__What the task asks__: Reproduce, exactly and in full, the lines from the one with "ATOM 10 C CA . LEU" through the one with "ATOM 81 C C" in the data below; drop pictures.

Supplied material below:

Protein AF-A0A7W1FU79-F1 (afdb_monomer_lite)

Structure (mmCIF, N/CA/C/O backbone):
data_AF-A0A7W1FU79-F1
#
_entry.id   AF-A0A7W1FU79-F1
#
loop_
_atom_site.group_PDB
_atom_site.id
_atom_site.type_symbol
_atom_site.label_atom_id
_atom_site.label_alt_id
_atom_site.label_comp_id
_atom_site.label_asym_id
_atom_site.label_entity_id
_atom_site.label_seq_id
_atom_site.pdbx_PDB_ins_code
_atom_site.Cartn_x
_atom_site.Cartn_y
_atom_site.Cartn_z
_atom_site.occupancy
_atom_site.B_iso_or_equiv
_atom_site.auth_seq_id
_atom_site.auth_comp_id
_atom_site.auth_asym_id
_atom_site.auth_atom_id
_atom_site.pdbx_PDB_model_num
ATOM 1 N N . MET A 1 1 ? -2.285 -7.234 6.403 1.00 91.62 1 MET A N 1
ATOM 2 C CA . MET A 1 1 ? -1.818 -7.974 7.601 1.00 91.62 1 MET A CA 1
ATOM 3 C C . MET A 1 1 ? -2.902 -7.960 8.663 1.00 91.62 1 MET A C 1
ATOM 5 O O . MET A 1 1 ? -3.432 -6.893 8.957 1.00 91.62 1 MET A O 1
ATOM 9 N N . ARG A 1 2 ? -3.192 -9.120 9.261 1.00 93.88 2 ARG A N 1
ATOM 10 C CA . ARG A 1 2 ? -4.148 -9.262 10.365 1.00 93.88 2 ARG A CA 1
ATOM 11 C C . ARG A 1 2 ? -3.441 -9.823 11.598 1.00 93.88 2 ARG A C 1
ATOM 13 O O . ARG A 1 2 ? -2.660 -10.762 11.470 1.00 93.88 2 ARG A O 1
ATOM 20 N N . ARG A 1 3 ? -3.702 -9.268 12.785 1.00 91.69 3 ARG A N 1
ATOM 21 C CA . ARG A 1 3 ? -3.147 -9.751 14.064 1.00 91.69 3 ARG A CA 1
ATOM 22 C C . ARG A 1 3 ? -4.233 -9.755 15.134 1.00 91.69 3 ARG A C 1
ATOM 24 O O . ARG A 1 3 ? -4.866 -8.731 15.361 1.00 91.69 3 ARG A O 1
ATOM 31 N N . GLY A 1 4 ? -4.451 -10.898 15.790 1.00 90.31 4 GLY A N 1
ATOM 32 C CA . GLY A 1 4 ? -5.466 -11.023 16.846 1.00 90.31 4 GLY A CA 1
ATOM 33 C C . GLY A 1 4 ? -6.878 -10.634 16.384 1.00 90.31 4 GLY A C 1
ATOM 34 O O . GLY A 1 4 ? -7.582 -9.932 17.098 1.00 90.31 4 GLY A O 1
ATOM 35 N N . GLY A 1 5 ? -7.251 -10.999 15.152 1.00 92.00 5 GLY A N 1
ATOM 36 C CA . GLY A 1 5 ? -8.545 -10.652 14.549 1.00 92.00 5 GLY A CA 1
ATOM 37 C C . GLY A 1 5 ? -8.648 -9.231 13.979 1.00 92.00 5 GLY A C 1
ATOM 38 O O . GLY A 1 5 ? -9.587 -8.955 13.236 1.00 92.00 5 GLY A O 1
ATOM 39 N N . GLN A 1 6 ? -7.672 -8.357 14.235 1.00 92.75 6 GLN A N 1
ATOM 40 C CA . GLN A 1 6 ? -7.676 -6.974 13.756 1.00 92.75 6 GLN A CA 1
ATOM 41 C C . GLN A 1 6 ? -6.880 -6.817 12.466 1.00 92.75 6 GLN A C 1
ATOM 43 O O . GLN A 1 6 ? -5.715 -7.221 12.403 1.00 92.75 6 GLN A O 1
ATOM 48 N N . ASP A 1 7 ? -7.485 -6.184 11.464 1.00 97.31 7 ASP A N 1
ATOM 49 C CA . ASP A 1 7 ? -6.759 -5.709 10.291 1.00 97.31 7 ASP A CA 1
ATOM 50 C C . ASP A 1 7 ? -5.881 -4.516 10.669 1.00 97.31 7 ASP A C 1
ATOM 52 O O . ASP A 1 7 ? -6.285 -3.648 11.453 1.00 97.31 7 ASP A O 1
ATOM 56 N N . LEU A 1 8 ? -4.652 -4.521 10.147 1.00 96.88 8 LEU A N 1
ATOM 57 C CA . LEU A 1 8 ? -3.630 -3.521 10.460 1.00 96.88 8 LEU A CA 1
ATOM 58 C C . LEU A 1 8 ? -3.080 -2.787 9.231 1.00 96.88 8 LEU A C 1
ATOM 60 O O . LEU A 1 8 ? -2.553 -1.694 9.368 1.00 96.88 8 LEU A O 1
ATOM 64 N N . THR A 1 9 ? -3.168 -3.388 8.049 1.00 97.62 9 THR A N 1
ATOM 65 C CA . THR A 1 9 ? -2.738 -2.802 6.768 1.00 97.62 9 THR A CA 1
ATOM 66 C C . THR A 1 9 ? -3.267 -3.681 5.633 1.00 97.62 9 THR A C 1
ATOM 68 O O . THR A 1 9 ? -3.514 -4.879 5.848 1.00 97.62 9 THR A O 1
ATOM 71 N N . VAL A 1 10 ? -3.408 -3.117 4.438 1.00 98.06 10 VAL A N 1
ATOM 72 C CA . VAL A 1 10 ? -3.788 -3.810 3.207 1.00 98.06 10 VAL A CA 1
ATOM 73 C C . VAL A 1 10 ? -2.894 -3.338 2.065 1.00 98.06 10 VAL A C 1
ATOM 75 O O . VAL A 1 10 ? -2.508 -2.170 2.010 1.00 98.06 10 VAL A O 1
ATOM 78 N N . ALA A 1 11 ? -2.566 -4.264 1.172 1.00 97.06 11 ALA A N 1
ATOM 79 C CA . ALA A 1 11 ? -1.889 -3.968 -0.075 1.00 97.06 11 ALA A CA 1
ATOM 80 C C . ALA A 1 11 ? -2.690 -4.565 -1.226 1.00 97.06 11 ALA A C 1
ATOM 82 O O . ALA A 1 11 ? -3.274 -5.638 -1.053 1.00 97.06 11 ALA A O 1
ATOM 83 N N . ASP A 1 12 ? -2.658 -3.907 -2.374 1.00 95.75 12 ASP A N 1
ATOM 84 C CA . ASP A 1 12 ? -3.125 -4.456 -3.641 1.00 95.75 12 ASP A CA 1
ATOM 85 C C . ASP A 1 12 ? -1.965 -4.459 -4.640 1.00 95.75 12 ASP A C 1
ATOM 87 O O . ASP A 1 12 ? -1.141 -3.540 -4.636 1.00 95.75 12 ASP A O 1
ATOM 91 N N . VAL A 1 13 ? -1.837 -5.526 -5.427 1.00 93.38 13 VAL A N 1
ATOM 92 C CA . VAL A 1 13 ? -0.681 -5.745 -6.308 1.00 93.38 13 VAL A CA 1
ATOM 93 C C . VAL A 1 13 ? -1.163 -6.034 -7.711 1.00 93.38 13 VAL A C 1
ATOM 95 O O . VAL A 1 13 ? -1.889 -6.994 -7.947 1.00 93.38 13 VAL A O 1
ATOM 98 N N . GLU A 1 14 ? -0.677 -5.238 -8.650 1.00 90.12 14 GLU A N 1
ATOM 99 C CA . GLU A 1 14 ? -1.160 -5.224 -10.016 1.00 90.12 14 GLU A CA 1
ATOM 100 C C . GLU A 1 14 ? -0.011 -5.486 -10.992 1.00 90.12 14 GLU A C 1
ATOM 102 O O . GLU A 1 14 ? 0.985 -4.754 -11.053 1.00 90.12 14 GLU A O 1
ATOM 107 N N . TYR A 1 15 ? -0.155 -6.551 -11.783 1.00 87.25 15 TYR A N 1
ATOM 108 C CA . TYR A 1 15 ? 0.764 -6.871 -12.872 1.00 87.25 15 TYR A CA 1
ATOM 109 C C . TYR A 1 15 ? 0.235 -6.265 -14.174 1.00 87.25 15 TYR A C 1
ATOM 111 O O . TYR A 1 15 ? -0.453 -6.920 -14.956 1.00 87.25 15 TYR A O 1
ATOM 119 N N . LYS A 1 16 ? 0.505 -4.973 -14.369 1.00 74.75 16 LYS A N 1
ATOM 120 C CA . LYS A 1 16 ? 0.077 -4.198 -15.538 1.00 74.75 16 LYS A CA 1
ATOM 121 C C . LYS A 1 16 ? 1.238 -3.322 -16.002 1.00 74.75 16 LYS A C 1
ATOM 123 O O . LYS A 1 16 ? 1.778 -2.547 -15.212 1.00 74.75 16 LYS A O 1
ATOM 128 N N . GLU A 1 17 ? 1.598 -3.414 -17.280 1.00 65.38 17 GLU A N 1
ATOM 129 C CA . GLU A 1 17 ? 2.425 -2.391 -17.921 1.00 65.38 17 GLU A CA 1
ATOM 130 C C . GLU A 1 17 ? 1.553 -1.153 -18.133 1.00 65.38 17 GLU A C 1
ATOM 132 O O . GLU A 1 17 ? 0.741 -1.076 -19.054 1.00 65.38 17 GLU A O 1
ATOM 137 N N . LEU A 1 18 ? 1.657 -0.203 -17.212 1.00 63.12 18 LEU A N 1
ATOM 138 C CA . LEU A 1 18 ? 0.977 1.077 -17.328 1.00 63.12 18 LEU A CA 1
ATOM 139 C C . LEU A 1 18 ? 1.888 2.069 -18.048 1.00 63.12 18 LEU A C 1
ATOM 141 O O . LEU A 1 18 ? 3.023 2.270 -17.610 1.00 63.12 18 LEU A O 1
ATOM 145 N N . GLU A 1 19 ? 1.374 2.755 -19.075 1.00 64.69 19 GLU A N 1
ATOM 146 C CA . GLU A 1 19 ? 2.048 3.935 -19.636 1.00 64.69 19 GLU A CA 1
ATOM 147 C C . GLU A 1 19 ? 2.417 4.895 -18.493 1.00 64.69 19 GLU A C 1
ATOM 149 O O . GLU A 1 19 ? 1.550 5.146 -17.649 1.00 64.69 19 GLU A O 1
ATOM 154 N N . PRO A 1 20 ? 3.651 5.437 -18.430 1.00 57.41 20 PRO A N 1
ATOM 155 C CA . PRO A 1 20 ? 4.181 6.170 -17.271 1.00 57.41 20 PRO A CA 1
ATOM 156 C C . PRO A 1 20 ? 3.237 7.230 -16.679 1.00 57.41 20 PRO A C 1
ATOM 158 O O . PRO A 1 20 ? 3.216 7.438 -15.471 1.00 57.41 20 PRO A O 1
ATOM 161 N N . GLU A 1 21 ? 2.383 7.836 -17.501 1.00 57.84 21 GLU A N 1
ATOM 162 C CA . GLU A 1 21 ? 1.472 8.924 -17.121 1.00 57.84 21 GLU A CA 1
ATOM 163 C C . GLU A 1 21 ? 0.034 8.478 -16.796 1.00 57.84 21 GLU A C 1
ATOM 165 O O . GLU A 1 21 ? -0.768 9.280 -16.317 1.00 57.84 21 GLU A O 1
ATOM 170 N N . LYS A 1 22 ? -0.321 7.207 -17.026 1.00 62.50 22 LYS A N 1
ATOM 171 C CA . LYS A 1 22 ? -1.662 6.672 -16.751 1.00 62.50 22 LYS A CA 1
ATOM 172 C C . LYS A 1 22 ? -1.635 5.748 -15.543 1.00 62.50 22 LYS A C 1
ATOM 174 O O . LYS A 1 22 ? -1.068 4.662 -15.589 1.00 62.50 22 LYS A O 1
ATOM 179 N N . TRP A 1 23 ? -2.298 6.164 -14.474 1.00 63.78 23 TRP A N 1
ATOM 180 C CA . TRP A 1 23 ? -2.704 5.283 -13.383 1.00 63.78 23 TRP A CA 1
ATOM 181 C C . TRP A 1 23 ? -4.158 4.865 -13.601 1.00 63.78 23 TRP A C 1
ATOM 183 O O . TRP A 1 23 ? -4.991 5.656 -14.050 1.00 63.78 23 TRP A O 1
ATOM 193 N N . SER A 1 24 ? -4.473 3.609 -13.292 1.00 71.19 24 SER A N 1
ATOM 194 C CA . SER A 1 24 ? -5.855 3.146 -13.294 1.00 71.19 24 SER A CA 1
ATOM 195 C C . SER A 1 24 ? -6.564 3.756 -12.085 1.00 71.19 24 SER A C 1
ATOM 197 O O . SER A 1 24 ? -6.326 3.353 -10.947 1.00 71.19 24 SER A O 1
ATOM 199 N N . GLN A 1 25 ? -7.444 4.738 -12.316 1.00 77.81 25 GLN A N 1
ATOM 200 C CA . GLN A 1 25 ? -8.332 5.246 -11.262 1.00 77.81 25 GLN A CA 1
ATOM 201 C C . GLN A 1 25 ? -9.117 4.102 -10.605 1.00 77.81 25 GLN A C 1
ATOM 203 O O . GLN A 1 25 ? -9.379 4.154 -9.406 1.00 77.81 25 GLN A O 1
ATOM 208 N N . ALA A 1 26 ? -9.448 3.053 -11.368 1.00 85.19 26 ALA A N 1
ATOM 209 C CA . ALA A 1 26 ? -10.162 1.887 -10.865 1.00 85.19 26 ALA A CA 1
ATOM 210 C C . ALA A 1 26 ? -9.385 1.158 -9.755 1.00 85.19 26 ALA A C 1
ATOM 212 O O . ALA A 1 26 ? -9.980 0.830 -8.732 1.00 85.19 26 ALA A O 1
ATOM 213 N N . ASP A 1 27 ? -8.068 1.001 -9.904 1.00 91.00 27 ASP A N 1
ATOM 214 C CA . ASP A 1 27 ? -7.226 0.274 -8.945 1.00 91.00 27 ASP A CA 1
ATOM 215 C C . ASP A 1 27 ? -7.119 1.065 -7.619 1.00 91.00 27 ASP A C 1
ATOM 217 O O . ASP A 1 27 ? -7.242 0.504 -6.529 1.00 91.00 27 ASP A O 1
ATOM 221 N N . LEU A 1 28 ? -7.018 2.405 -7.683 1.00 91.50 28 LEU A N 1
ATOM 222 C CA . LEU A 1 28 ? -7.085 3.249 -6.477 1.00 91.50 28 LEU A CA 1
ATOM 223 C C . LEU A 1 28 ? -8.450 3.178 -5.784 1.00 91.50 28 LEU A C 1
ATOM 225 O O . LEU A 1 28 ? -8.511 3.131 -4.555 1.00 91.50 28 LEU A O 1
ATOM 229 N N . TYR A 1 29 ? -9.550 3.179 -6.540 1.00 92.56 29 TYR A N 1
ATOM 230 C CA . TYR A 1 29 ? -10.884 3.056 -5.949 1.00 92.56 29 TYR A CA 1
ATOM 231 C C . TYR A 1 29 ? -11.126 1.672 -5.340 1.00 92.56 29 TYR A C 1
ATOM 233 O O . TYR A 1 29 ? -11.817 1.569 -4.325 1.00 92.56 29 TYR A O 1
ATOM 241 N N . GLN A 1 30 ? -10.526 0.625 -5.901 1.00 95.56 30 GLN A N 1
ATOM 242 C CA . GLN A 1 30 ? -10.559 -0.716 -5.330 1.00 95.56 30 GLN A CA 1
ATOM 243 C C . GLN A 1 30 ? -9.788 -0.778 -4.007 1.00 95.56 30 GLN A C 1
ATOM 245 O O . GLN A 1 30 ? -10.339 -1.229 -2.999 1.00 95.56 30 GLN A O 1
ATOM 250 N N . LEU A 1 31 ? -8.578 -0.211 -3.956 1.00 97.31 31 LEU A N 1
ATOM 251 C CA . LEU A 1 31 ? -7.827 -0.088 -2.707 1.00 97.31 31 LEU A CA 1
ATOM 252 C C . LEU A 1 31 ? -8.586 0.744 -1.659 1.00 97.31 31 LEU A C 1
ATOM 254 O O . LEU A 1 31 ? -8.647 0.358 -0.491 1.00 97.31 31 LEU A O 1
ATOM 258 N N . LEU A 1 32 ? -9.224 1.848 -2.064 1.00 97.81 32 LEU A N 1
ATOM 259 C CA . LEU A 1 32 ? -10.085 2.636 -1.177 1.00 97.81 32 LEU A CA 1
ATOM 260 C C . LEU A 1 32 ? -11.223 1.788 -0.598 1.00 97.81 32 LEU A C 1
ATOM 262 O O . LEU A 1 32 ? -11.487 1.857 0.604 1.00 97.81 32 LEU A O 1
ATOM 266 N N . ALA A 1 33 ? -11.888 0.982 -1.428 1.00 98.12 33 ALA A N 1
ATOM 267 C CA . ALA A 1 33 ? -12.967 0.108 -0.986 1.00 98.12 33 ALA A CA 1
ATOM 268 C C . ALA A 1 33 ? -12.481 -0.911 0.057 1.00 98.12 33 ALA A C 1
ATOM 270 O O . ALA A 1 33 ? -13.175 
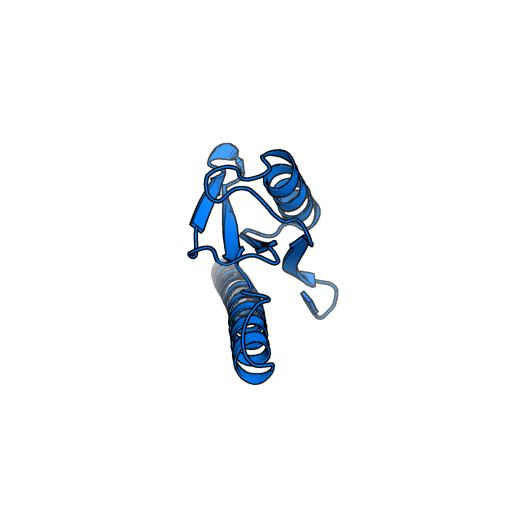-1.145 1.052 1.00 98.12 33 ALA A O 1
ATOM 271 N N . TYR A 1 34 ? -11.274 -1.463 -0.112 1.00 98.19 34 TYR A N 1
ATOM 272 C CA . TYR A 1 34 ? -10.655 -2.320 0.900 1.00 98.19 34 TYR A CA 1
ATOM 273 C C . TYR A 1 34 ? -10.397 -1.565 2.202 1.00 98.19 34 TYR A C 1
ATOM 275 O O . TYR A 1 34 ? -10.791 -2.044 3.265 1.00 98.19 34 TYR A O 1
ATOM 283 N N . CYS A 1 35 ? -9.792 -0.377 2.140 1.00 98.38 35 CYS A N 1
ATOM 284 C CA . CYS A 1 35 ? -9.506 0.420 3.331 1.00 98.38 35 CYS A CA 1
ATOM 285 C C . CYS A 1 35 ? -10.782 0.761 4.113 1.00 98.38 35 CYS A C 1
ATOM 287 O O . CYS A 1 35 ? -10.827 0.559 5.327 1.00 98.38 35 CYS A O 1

End of Supplied material.
Supplied material below:

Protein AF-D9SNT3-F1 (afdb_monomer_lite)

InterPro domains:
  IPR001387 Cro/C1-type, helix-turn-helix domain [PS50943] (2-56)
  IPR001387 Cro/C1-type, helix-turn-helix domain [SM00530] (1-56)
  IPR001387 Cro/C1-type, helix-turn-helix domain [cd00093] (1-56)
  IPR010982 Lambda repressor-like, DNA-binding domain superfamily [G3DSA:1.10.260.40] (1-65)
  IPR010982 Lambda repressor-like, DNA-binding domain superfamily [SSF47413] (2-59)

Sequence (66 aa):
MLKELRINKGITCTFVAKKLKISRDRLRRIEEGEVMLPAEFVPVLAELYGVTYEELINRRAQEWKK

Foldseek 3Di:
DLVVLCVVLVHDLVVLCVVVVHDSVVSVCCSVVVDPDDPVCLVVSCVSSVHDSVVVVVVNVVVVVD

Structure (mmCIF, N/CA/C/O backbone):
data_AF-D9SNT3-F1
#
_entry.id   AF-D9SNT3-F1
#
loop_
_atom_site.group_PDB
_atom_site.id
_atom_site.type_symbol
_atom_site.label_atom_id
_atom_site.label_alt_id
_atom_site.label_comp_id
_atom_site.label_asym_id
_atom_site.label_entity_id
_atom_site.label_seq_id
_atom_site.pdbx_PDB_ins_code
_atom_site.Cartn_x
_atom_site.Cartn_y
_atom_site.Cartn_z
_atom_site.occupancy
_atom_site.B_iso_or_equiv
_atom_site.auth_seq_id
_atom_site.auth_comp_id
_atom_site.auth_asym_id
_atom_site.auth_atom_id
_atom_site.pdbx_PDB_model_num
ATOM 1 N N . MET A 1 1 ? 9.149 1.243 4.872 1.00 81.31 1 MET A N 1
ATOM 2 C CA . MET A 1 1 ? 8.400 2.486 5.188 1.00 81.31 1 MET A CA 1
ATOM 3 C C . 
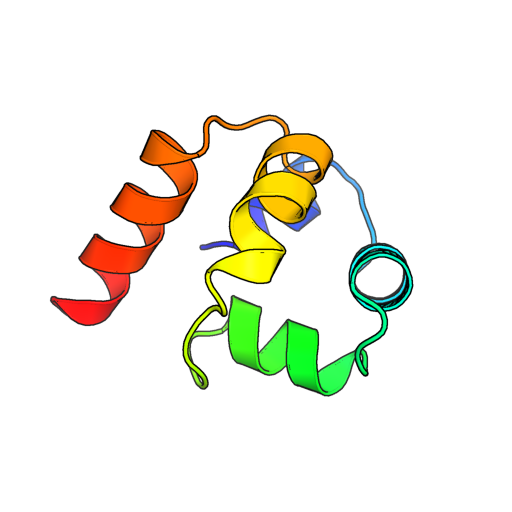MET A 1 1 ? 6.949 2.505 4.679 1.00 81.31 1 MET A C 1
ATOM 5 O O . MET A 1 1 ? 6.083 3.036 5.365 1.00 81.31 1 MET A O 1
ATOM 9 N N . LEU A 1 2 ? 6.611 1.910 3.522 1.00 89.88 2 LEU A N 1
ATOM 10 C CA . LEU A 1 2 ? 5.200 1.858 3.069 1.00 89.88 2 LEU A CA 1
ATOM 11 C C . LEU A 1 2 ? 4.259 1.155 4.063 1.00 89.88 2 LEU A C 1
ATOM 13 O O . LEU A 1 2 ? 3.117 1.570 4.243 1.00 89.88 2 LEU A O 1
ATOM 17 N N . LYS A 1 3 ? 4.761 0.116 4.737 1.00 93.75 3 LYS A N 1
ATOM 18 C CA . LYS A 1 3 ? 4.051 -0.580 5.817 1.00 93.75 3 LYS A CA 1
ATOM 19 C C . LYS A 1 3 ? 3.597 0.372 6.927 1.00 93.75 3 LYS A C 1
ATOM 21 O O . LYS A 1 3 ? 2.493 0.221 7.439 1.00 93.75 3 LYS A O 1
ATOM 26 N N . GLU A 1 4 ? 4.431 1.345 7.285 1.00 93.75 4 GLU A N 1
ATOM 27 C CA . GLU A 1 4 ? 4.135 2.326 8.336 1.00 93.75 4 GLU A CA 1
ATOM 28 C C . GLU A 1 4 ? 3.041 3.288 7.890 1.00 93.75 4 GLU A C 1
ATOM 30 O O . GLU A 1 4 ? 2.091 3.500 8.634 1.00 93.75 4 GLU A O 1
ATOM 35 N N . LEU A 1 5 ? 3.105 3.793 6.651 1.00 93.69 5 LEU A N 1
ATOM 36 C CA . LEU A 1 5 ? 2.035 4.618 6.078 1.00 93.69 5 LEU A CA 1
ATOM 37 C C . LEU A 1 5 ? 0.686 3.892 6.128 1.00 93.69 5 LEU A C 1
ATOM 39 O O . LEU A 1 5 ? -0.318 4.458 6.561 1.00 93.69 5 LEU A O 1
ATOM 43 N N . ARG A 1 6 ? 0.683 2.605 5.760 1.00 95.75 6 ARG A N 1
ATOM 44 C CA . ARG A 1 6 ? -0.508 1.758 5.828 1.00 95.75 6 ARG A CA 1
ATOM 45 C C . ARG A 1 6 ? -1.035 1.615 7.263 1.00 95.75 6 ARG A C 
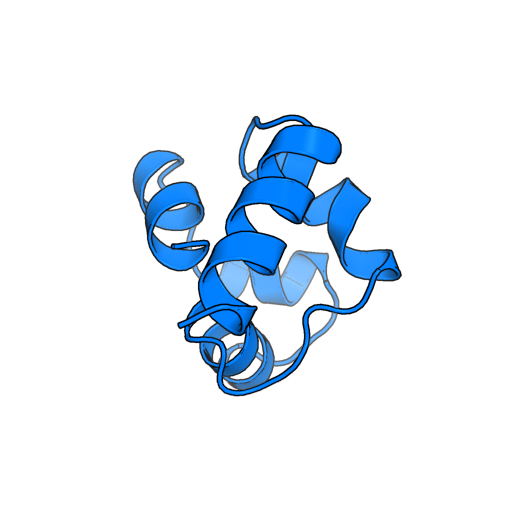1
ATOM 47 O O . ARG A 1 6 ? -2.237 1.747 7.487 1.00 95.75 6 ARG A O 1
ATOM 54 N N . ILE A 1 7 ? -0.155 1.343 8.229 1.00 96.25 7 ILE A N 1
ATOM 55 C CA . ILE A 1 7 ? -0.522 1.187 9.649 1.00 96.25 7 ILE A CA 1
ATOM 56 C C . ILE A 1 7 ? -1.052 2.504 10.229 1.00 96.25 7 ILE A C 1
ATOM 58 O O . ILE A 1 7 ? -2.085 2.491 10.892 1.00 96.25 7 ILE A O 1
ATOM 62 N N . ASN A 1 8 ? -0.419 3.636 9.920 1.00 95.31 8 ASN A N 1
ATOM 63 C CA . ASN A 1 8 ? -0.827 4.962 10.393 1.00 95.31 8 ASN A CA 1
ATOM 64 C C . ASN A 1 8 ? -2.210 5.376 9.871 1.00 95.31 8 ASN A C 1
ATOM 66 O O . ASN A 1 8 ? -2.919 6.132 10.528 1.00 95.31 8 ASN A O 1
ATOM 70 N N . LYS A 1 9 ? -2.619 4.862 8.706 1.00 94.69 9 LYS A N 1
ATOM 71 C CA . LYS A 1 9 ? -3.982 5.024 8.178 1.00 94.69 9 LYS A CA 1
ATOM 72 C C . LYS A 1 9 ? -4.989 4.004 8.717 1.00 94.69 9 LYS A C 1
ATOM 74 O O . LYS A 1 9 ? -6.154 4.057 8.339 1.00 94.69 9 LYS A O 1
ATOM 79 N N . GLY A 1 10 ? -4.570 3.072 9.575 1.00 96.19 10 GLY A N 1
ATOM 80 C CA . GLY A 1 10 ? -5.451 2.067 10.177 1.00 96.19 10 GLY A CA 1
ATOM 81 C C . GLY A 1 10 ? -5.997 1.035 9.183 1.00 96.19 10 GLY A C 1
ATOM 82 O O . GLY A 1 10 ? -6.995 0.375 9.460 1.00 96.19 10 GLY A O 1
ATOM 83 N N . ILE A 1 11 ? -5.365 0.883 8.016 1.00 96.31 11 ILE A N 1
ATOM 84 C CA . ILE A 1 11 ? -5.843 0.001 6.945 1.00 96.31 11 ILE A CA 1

End of Supplied material.

__Result of this exercise__:
ATOM 10 C CA . LEU A 1 2 ? 5.200 1.858 3.069 1.00 89.88 2 LEU A CA 1
ATOM 11 C C . LEU A 1 2 ? 4.259 1.155 4.063 1.00 89.88 2 LEU A C 1
ATOM 13 O O . LEU A 1 2 ? 3.117 1.570 4.243 1.00 89.88 2 LEU A O 1
ATOM 17 N N . LYS A 1 3 ? 4.761 0.116 4.737 1.00 93.75 3 LYS A N 1
ATOM 18 C CA . LYS A 1 3 ? 4.051 -0.580 5.817 1.00 93.75 3 LYS A CA 1
ATOM 19 C C . LYS A 1 3 ? 3.597 0.372 6.927 1.00 93.75 3 LYS A C 1
ATOM 21 O O . LYS A 1 3 ? 2.493 0.221 7.439 1.00 93.75 3 LYS A O 1
ATOM 26 N N . GLU A 1 4 ? 4.431 1.345 7.285 1.00 93.75 4 GLU A N 1
ATOM 27 C CA . GLU A 1 4 ? 4.135 2.326 8.336 1.00 93.75 4 GLU A CA 1
ATOM 28 C C . GLU A 1 4 ? 3.041 3.288 7.890 1.00 93.75 4 GLU A C 1
ATOM 30 O O . GLU A 1 4 ? 2.091 3.500 8.634 1.00 93.75 4 GLU A O 1
ATOM 35 N N . LEU A 1 5 ? 3.105 3.793 6.651 1.00 93.69 5 LEU A N 1
ATOM 36 C CA . LEU A 1 5 ? 2.035 4.618 6.078 1.00 93.69 5 LEU A CA 1
ATOM 37 C C . LEU A 1 5 ? 0.686 3.892 6.128 1.00 93.69 5 LEU A C 1
ATOM 39 O O . LEU A 1 5 ? -0.318 4.458 6.561 1.00 93.69 5 LEU A O 1
ATOM 43 N N . ARG A 1 6 ? 0.683 2.605 5.760 1.00 95.75 6 ARG A N 1
ATOM 44 C CA . ARG A 1 6 ? -0.508 1.758 5.828 1.00 95.75 6 ARG A CA 1
ATOM 45 C C . ARG A 1 6 ? -1.035 1.615 7.263 1.00 95.75 6 ARG A C 
1
ATOM 47 O O . ARG A 1 6 ? -2.237 1.747 7.487 1.00 95.75 6 ARG A O 1
ATOM 54 N N . ILE A 1 7 ? -0.155 1.343 8.229 1.00 96.25 7 ILE A N 1
ATOM 55 C CA . ILE A 1 7 ? -0.522 1.187 9.649 1.00 96.25 7 ILE A CA 1
ATOM 56 C C . ILE A 1 7 ? -1.052 2.504 10.229 1.00 96.25 7 ILE A C 1
ATOM 58 O O . ILE A 1 7 ? -2.085 2.491 10.892 1.00 96.25 7 ILE A O 1
ATOM 62 N N . ASN A 1 8 ? -0.419 3.636 9.920 1.00 95.31 8 ASN A N 1
ATOM 63 C CA . ASN A 1 8 ? -0.827 4.962 10.393 1.00 95.31 8 ASN A CA 1
ATOM 64 C C . ASN A 1 8 ? -2.210 5.376 9.871 1.00 95.31 8 ASN A C 1
ATOM 66 O O . ASN A 1 8 ? -2.919 6.132 10.528 1.00 95.31 8 ASN A O 1
ATOM 70 N N . LYS A 1 9 ? -2.619 4.862 8.706 1.00 94.69 9 LYS A N 1
ATOM 71 C CA . LYS A 1 9 ? -3.982 5.024 8.178 1.00 94.69 9 LYS A CA 1
ATOM 72 C C . LYS A 1 9 ? -4.989 4.004 8.717 1.00 94.69 9 LYS A C 1
ATOM 74 O O . LYS A 1 9 ? -6.154 4.057 8.339 1.00 94.69 9 LYS A O 1
ATOM 79 N N . GLY A 1 10 ? -4.570 3.072 9.575 1.00 96.19 10 GLY A N 1
ATOM 80 C CA . GLY A 1 10 ? -5.451 2.067 10.177 1.00 96.19 10 GLY A CA 1
ATOM 81 C C . GLY A 1 10 ? -5.997 1.035 9.183 1.00 96.19 10 GLY A C 1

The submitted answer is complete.